Recipe from “ September 2012 Issue”


  • 2 tbsp olive oil
  • 2 onions, finely sliced
  • 2 garlic cloves, crushed (I used 3 cloves)
  • 500g beef mince
  • 300g pork mince
  • 3 tbsp tomato purée
  • 2 x 400g tins chopped tomatoes
  • 1 glass red wine (abt 175ml)
  • 150ml whole milk
  • a pinch of paprika – optional  (great for that little hint of spiciness)
  • some stock or water, if necessary – optional
  • A few fresh oregano sprigs, leaves stripped (I used 1tsp dried oregano)



    Serves 4-6
    Prep time 20 mins
    Cook time 1-2 hrs
    Total time 1.5-2.5 hrs
total time


  1. Heat oil in a large pan and gently fry onions for 10 mins till soft.
  2. Add garlic and cook for 2 mins more.
  3. Add minced beef and pork, increase heat and brown all over.
  4. Then add remaining ingredients.
  5. Season well, then simmer for 1-2 hrs, adding a splash of water (or stock of which I added abt 200ml) if Ragù starts to get too dry.
  6. (I added some spinach stalks towards the last 5 mins of cooking. This isn’t necessary but I had some leftover and I wanted more veggies in my Ragù.)
  7. Serve with spaghetti and grated parmesan.
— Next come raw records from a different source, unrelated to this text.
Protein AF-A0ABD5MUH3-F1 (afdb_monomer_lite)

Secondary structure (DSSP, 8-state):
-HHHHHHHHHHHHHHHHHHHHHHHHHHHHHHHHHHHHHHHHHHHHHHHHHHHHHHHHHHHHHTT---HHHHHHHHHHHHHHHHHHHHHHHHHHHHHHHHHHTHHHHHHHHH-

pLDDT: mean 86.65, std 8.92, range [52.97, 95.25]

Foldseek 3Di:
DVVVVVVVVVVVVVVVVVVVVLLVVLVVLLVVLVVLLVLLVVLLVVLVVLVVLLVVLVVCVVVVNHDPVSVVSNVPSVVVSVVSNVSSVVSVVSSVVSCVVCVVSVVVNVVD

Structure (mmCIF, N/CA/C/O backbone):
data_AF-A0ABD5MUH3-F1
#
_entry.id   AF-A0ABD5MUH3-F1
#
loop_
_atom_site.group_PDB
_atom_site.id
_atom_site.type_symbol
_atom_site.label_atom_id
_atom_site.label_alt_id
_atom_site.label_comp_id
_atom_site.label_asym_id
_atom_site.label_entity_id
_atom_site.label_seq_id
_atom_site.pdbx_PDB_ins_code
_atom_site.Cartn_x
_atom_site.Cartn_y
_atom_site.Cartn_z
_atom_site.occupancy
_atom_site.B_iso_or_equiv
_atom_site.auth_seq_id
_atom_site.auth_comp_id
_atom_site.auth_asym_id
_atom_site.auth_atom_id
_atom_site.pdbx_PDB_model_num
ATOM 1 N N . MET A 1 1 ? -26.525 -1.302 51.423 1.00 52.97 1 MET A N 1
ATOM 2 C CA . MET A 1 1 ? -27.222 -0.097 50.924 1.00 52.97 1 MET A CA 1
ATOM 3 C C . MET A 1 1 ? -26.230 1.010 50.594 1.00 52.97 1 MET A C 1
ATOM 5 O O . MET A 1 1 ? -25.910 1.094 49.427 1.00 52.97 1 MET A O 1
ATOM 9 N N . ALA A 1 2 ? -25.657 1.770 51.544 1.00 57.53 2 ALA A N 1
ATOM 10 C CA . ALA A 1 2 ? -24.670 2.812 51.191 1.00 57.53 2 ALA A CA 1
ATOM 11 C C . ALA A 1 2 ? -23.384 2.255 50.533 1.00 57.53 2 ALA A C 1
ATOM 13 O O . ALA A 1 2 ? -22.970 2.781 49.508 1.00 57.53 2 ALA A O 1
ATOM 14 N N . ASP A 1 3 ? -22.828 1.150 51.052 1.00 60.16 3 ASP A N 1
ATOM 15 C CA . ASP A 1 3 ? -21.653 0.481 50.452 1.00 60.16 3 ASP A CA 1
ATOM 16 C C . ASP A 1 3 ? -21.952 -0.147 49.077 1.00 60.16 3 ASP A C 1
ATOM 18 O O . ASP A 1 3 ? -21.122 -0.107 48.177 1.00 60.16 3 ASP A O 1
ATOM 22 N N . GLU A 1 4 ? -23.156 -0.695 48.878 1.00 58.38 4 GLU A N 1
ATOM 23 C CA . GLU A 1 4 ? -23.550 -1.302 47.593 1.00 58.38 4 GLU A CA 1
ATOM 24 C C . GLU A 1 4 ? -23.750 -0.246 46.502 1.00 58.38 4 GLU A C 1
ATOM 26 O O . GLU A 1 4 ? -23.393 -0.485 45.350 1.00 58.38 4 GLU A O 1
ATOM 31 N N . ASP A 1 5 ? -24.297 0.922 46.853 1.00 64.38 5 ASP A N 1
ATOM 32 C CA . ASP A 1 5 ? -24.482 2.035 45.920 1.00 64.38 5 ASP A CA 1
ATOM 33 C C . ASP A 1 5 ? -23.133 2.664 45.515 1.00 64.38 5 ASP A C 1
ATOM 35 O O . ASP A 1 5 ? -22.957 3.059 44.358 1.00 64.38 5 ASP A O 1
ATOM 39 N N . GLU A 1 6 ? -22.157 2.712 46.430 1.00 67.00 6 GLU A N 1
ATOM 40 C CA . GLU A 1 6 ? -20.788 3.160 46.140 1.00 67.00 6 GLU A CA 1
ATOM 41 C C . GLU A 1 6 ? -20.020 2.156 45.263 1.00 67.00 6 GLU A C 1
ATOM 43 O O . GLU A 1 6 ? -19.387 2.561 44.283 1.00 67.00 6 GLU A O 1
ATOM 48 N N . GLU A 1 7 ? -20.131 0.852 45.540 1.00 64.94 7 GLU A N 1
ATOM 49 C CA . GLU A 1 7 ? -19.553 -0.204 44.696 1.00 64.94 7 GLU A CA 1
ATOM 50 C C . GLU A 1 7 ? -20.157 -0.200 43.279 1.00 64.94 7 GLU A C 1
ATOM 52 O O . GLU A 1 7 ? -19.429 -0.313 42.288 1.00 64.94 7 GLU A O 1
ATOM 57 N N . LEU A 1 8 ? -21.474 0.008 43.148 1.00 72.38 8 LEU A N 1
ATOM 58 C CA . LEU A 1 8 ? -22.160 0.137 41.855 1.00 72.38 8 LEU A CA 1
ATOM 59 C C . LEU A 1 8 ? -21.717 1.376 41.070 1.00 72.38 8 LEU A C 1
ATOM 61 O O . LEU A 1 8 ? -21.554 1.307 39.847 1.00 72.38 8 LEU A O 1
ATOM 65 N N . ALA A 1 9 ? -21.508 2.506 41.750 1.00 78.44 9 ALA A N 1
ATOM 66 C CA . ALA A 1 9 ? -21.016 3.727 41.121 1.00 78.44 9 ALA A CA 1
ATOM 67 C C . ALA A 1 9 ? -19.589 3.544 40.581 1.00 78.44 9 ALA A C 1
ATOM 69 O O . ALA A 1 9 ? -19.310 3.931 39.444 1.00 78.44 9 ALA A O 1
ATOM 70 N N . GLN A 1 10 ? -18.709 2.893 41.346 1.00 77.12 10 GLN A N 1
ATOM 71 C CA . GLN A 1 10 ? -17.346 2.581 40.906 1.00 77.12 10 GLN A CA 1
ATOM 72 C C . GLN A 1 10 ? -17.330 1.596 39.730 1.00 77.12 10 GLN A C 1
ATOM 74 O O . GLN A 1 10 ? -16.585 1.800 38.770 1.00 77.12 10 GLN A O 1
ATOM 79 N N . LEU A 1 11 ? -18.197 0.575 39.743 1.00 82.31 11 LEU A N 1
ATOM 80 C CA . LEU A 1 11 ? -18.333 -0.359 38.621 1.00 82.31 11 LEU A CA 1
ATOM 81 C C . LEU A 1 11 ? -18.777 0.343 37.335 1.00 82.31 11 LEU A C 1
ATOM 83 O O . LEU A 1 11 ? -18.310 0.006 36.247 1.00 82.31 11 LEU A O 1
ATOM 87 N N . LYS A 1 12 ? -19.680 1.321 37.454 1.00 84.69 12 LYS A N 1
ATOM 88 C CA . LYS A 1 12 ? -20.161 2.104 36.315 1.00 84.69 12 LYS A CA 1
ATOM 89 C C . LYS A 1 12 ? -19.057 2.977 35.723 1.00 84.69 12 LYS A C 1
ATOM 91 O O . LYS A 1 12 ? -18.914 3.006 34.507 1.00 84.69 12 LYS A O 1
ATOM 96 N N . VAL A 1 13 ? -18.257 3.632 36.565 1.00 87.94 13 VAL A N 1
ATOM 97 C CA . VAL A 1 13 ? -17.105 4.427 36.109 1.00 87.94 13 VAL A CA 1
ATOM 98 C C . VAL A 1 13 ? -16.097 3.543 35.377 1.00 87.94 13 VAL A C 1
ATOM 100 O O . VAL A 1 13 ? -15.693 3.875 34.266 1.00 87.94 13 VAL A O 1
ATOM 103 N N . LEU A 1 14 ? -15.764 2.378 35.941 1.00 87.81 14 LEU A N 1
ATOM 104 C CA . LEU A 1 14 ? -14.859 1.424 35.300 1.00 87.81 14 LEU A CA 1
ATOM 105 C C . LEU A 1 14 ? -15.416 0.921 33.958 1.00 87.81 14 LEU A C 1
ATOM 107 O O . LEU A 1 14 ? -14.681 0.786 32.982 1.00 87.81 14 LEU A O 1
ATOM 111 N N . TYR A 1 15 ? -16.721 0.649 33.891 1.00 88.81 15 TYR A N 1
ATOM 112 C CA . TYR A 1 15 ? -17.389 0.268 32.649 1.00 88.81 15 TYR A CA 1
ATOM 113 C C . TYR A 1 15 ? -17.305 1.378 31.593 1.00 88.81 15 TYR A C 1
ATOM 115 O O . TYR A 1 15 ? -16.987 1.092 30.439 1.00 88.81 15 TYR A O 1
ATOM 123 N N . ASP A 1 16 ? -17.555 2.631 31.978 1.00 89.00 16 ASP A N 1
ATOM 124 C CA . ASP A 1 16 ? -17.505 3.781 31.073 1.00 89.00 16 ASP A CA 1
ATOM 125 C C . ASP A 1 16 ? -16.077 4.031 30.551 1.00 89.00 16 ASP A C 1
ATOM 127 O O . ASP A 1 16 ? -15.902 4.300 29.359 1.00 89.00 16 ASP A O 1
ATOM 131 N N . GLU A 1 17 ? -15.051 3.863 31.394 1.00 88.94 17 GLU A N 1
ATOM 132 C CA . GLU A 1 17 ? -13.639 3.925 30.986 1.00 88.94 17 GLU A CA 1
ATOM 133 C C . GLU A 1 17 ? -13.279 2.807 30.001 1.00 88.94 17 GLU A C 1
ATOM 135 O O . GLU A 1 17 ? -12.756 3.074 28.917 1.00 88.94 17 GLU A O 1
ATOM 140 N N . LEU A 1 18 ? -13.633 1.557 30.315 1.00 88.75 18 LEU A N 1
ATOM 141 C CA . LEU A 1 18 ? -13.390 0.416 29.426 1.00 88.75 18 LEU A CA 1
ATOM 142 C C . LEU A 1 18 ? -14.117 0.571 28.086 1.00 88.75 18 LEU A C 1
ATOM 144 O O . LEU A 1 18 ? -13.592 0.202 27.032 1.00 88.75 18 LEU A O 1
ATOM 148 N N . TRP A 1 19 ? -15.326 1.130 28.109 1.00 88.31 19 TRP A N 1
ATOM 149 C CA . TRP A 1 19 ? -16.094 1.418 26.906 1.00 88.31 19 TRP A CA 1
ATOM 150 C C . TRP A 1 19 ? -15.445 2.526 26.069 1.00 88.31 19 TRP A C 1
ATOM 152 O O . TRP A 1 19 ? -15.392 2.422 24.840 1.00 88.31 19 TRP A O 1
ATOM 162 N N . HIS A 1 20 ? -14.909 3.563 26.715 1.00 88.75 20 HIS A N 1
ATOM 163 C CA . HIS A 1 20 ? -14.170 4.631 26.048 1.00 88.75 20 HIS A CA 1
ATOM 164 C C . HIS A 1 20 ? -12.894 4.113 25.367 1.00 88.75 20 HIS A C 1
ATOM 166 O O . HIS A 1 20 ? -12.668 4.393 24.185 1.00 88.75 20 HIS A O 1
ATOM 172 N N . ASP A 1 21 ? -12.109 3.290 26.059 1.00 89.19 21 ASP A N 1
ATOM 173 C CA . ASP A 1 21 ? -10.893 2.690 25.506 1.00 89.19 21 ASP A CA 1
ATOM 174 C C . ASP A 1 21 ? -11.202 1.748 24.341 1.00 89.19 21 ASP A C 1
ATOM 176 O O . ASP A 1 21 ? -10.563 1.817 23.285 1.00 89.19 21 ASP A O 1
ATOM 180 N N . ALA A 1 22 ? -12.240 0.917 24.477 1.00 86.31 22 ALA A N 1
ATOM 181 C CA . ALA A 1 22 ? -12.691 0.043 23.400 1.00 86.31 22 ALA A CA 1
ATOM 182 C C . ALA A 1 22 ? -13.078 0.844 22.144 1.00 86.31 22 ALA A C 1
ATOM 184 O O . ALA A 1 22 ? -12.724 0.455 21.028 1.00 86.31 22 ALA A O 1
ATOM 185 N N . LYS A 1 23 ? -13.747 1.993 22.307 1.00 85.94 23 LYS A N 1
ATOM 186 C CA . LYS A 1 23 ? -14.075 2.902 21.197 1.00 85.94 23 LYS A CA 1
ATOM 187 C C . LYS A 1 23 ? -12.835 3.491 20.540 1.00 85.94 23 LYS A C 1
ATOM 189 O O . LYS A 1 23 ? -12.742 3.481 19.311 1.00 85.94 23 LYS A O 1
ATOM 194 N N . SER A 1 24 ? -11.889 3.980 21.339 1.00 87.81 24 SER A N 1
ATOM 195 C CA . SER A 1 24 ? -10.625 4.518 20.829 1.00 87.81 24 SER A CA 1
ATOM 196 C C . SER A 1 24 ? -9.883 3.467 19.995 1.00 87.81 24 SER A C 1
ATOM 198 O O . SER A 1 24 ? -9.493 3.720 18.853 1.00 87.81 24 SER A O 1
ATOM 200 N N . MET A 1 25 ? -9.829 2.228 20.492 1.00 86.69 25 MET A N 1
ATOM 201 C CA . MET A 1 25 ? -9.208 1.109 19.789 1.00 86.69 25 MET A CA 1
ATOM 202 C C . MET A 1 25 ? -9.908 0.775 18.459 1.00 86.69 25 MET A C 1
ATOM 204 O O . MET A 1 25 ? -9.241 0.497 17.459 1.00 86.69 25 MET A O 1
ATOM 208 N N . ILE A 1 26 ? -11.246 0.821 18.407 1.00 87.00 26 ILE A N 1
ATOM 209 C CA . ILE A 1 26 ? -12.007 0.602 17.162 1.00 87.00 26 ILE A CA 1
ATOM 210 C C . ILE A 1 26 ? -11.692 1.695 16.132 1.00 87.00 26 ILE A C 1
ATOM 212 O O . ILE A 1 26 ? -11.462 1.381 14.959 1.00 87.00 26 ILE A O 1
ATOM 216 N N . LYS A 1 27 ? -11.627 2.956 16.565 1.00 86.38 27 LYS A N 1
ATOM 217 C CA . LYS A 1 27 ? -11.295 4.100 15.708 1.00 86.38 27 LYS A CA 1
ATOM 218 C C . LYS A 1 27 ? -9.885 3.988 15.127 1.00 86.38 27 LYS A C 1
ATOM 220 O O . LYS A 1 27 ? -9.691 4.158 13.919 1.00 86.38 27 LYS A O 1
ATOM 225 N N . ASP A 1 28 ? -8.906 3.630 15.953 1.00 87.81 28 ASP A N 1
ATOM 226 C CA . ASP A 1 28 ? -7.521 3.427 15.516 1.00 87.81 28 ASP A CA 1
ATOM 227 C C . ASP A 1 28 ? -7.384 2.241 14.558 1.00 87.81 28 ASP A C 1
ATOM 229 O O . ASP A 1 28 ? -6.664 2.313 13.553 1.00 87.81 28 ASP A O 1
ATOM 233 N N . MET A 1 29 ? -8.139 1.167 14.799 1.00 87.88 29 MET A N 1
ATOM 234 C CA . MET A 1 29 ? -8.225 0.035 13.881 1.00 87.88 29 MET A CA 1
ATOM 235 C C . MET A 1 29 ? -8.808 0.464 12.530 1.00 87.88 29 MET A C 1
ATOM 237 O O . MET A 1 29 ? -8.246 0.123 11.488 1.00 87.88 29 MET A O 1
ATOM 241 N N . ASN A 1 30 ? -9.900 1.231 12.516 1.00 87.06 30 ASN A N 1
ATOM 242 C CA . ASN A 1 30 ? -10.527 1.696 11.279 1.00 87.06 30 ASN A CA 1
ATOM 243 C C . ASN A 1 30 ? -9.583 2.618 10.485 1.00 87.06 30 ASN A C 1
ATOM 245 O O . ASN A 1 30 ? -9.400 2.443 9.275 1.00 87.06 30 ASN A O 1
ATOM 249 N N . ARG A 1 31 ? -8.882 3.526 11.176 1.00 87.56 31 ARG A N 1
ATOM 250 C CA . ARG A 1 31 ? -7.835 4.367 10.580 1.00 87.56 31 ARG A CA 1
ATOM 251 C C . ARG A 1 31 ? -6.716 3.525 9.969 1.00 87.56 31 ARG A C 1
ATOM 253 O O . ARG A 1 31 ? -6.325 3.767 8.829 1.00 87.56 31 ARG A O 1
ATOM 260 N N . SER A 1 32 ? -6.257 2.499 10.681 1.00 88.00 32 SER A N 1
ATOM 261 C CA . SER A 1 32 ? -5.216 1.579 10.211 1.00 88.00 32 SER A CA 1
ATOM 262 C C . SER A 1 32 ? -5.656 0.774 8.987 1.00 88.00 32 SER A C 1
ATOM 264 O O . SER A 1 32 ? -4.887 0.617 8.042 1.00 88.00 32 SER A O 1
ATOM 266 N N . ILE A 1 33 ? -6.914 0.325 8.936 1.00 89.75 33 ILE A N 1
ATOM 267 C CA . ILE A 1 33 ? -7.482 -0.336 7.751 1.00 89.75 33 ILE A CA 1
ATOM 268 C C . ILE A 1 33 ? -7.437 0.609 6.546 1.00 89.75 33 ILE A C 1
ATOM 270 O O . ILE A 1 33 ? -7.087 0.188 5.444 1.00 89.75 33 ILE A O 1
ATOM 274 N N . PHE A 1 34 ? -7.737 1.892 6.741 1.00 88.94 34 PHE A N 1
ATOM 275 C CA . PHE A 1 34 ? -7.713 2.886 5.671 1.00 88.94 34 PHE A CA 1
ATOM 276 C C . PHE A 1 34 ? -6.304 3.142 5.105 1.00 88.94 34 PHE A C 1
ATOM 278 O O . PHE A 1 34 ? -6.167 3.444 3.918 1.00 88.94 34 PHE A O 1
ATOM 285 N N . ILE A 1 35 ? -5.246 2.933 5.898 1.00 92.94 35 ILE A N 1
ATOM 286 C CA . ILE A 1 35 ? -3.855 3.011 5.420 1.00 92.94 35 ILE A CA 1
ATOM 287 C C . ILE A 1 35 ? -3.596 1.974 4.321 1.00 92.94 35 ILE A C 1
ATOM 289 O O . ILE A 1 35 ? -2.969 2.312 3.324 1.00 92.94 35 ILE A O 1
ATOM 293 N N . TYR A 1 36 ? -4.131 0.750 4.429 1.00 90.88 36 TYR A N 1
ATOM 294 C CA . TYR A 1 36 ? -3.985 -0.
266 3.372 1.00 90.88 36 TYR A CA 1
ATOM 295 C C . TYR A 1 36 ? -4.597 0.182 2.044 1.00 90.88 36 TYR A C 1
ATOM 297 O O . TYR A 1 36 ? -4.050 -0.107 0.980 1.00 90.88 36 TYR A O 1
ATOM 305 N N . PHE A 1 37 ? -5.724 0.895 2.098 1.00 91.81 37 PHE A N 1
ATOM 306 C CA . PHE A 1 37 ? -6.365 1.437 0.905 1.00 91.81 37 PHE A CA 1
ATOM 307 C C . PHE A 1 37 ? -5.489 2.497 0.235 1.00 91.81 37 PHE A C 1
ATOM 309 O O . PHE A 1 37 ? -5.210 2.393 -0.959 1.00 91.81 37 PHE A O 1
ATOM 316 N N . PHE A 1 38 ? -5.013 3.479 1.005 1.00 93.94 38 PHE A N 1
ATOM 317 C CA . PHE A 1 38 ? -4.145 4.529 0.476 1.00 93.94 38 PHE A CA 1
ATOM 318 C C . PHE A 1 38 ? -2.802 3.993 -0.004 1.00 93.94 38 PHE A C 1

Ultimate Ragù‘s made with homegrown tomatoes (±850g roughly blended fresh) instead of tinned tomatoes. It’s a little wetter/liquidy than it should be coz we like to have a little more sauce with our spaghetti. 🙂

The recipe’s by Lizzie Kamenetzky who’s the Food Editor of I can say that it’s very easy to make and absolutely delish..

Ragù is great with pasta, but you can use it as a base for chilli con carne or spoon it into a pie dish and cover with smooth mash for an indulgent cottage pie. And it’s a cinch to transform it into lasagne or moussaka with the addition of creamy béchamel sauce.

Leftovers can be frozen and taken out when a quick meal’s required. Just make sure that it’s defrosted and reheated well before serving.